面白いのは、数年後に別々に警察の尋問を受けている2人が、情事のいきさつを語っているという設定。例えば第1話の前半はノアが、後半ではアリソンが、それぞれに2人の出会いを語っているのですが、微妙に事実や起きた出来事が食い違っているのです。
男女の深層心理が浮き彫り
ノアが語るアリソンは、奔放でセクシーな女性ですが、アリソンが描く自分像は悲しみを抱えた孤独な女性。アリソンが語るノアは誠実そうに見えて妙になれなれしい男性ですが、ノアが描く自分像は善良な家庭人。どちらが先に誘ったのかなどを含めて、「出会って引かれあい不倫関係になった」という事実は同じでも、それぞれが語る内容はかなり違った印象を与えます。人間の記憶とはかくもあいまいで、また自分に都合の良いように書き換えられてしまうこともある。これは誰もが多かれ少なかれ、身に覚えがある真理ではないでしょうか。
2人の間に何があったのか、どちらの視点で語られているほうがより公平な真実に近いのか、視聴者は想像力を存分に刺激されて興味は尽きません。またアリソンとノアを含めて、アリソン側、ノア側から見た2パターンの人物像を巧みに演じ分けているキャストの好演も、視聴者を惑わせると同時に説得力があります。

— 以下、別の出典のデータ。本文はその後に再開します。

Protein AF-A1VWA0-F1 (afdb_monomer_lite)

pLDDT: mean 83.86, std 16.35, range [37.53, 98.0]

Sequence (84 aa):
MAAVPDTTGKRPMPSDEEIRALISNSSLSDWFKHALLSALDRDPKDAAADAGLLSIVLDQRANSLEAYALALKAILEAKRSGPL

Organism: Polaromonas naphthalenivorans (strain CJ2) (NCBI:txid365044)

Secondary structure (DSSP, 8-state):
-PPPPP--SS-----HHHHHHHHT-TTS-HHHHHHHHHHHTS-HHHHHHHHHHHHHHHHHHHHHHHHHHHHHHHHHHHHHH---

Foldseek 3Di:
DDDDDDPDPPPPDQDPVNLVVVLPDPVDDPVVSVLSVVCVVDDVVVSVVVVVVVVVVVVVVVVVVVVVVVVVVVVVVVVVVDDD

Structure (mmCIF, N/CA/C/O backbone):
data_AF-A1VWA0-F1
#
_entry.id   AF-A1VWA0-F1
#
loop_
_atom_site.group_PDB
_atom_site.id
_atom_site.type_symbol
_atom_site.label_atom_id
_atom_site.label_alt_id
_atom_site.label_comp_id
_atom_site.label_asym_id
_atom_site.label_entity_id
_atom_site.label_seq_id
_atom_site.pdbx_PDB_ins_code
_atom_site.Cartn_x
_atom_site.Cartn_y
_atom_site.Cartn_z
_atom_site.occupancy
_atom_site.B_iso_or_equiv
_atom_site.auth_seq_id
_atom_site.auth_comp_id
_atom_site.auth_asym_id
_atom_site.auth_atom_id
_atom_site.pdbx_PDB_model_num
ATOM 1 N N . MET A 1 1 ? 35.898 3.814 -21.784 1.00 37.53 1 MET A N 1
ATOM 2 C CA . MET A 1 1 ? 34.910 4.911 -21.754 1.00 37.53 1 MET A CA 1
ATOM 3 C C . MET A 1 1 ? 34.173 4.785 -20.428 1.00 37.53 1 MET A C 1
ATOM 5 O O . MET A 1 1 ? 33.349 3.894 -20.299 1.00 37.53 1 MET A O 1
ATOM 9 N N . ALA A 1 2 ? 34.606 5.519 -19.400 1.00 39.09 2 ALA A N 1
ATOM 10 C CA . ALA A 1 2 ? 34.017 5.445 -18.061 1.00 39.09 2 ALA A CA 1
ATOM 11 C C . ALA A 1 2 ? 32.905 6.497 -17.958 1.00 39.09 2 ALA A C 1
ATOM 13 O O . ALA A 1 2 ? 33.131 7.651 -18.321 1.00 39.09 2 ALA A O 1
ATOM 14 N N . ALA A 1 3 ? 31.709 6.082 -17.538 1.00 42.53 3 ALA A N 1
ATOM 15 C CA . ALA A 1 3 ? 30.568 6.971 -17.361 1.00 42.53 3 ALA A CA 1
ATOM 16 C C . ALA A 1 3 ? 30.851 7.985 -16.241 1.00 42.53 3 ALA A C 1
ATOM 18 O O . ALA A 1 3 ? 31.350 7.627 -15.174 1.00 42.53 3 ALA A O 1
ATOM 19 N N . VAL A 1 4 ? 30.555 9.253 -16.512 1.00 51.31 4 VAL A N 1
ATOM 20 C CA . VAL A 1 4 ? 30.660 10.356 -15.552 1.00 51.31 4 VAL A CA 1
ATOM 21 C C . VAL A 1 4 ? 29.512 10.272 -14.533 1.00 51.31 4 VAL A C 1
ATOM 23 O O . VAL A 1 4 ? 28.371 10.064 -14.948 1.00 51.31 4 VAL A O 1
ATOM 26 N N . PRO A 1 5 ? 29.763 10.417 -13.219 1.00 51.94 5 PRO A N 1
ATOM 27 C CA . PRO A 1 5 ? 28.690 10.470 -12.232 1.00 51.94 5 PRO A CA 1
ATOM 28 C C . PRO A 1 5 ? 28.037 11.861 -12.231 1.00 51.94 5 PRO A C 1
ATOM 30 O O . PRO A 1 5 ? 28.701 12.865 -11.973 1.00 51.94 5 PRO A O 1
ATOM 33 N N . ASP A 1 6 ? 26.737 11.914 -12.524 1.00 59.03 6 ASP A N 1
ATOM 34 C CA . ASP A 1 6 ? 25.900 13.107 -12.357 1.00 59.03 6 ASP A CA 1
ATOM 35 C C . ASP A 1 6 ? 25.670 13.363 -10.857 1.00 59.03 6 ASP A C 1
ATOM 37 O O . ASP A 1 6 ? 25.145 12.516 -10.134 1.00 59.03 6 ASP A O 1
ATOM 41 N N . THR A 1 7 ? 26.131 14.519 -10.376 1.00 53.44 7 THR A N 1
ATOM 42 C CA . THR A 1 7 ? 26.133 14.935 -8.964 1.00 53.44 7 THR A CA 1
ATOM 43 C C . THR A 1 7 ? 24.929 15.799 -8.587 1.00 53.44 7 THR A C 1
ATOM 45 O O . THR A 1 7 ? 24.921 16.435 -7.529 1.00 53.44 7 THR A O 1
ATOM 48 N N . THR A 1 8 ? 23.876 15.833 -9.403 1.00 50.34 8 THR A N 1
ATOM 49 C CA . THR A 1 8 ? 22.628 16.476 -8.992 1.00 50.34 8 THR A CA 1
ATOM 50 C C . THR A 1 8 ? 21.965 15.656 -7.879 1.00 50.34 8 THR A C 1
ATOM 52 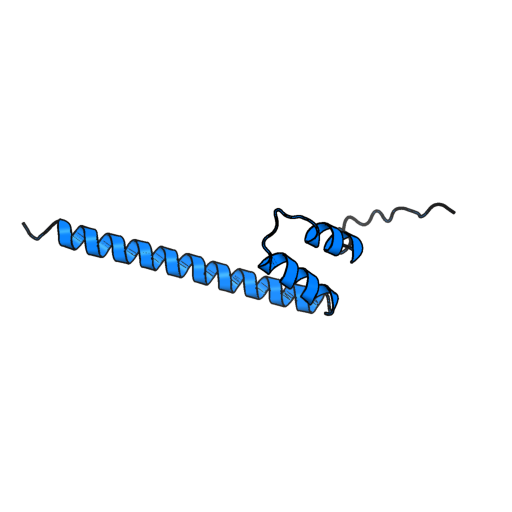O O . THR A 1 8 ? 21.487 14.549 -8.087 1.00 50.34 8 THR A O 1
ATOM 55 N N . GLY A 1 9 ? 21.918 16.202 -6.656 1.00 53.22 9 GLY A N 1
ATOM 56 C CA . GLY A 1 9 ? 21.314 15.599 -5.451 1.00 53.22 9 GLY A CA 1
ATOM 57 C C . GLY A 1 9 ? 19.796 15.353 -5.509 1.00 53.22 9 GLY A C 1
ATOM 58 O O . GLY A 1 9 ? 19.125 15.308 -4.479 1.00 53.22 9 GLY A O 1
ATOM 59 N N . LYS A 1 10 ? 19.235 15.201 -6.707 1.00 51.47 10 LYS A N 1
ATOM 60 C CA . LYS A 1 10 ? 17.899 14.690 -6.967 1.00 51.47 10 LYS A CA 1
ATOM 61 C C . LYS A 1 10 ? 18.075 13.184 -7.112 1.00 51.47 10 LYS A C 1
ATOM 63 O O . LYS A 1 10 ? 18.627 12.749 -8.114 1.00 51.47 10 LYS A O 1
ATOM 68 N N . ARG A 1 11 ? 17.690 12.399 -6.095 1.00 54.50 11 ARG A N 1
ATOM 69 C CA . ARG A 1 11 ? 17.794 10.931 -6.183 1.00 54.50 11 ARG A CA 1
ATOM 70 C C . ARG A 1 11 ? 17.211 10.511 -7.536 1.00 54.50 11 ARG A C 1
ATOM 72 O O . ARG A 1 11 ? 16.066 10.901 -7.800 1.00 54.50 11 ARG A O 1
ATOM 79 N N . PRO A 1 12 ? 17.978 9.828 -8.402 1.00 56.75 12 PRO A N 1
ATOM 80 C CA . PRO A 1 12 ? 17.420 9.341 -9.645 1.00 56.75 12 PRO A CA 1
ATOM 81 C C . PRO A 1 12 ? 16.191 8.506 -9.289 1.00 56.75 12 PRO A C 1
ATOM 83 O O . PRO A 1 12 ? 16.182 7.787 -8.287 1.00 56.75 12 PRO A O 1
ATOM 86 N N . MET A 1 13 ? 15.121 8.694 -10.062 1.00 57.53 13 MET A N 1
ATOM 87 C CA . MET A 1 13 ? 14.007 7.749 -10.111 1.00 57.53 13 MET A CA 1
ATOM 88 C C . MET A 1 13 ? 14.593 6.332 -10.059 1.00 57.53 13 MET A C 1
ATOM 90 O O . MET A 1 13 ? 15.524 6.085 -10.832 1.00 57.53 13 MET A O 1
ATOM 94 N N . PRO A 1 14 ? 14.117 5.439 -9.172 1.00 67.62 14 PRO A N 1
ATOM 95 C CA . PRO A 1 14 ? 14.619 4.077 -9.163 1.00 67.62 14 PRO A CA 1
ATOM 96 C C . PRO A 1 14 ? 14.429 3.503 -10.566 1.00 67.62 14 PRO A C 1
ATOM 98 O O . PRO A 1 14 ? 13.335 3.563 -11.129 1.00 67.62 14 PRO A O 1
ATOM 101 N N . SER A 1 15 ? 15.523 3.035 -11.148 1.00 76.19 15 SER A N 1
ATOM 102 C CA . SER A 1 15 ? 15.531 2.357 -12.435 1.00 76.19 15 SER A CA 1
ATOM 103 C C . SER A 1 15 ? 14.647 1.110 -12.377 1.00 76.19 15 SER A C 1
ATOM 105 O O . SER A 1 15 ? 14.447 0.521 -11.311 1.00 76.19 15 SER A O 1
ATOM 107 N N . ASP A 1 16 ? 14.146 0.661 -13.526 1.00 78.00 16 ASP A N 1
ATOM 108 C CA . ASP A 1 16 ? 13.348 -0.568 -13.620 1.00 78.00 16 ASP A CA 1
ATOM 109 C C . ASP A 1 16 ? 14.056 -1.771 -12.971 1.00 78.00 16 ASP A C 1
ATOM 111 O O . ASP A 1 16 ? 13.413 -2.632 -12.372 1.00 78.00 16 ASP A O 1
ATOM 115 N N . GLU A 1 17 ? 15.390 -1.815 -13.051 1.00 78.81 17 GLU A N 1
ATOM 116 C CA . GLU A 1 17 ? 16.247 -2.815 -12.404 1.00 78.81 17 GLU A CA 1
ATOM 117 C C . GLU A 1 17 ? 16.147 -2.748 -10.870 1.00 78.81 17 GLU A C 1
ATOM 119 O O . GLU A 1 17 ? 15.958 -3.772 -10.214 1.00 78.81 17 GLU A O 1
ATOM 124 N N . GLU A 1 18 ? 16.201 -1.549 -10.285 1.00 82.62 18 GLU A N 1
ATOM 125 C CA . GLU A 1 18 ? 16.055 -1.341 -8.839 1.00 82.62 18 GLU A CA 1
ATOM 126 C C . GLU A 1 18 ? 14.642 -1.691 -8.359 1.00 82.62 18 GLU A C 1
ATOM 128 O O . GLU A 1 18 ? 14.478 -2.315 -7.308 1.00 82.62 18 GLU A O 1
ATOM 133 N N . ILE A 1 19 ? 13.615 -1.362 -9.148 1.00 82.12 19 ILE A N 1
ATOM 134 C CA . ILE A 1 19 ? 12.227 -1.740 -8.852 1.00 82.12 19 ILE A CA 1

ドラマの構造的には米ケーブルテレビのHBO(Home Box Office)の『TRUE DETECTIVE/二人の刑事』を思わせるもので、語り手によって物語が変わる展開は芥川龍之介の短編小説『藪の中』方式。本作は単なるメロドラマに陥らず、男女間の物事の見方や考え方の違いや夫婦関係、階級や育ちの違いからくる差別や偏見などをきっちりと描いて、人間の深層心理を浮き彫りにしています。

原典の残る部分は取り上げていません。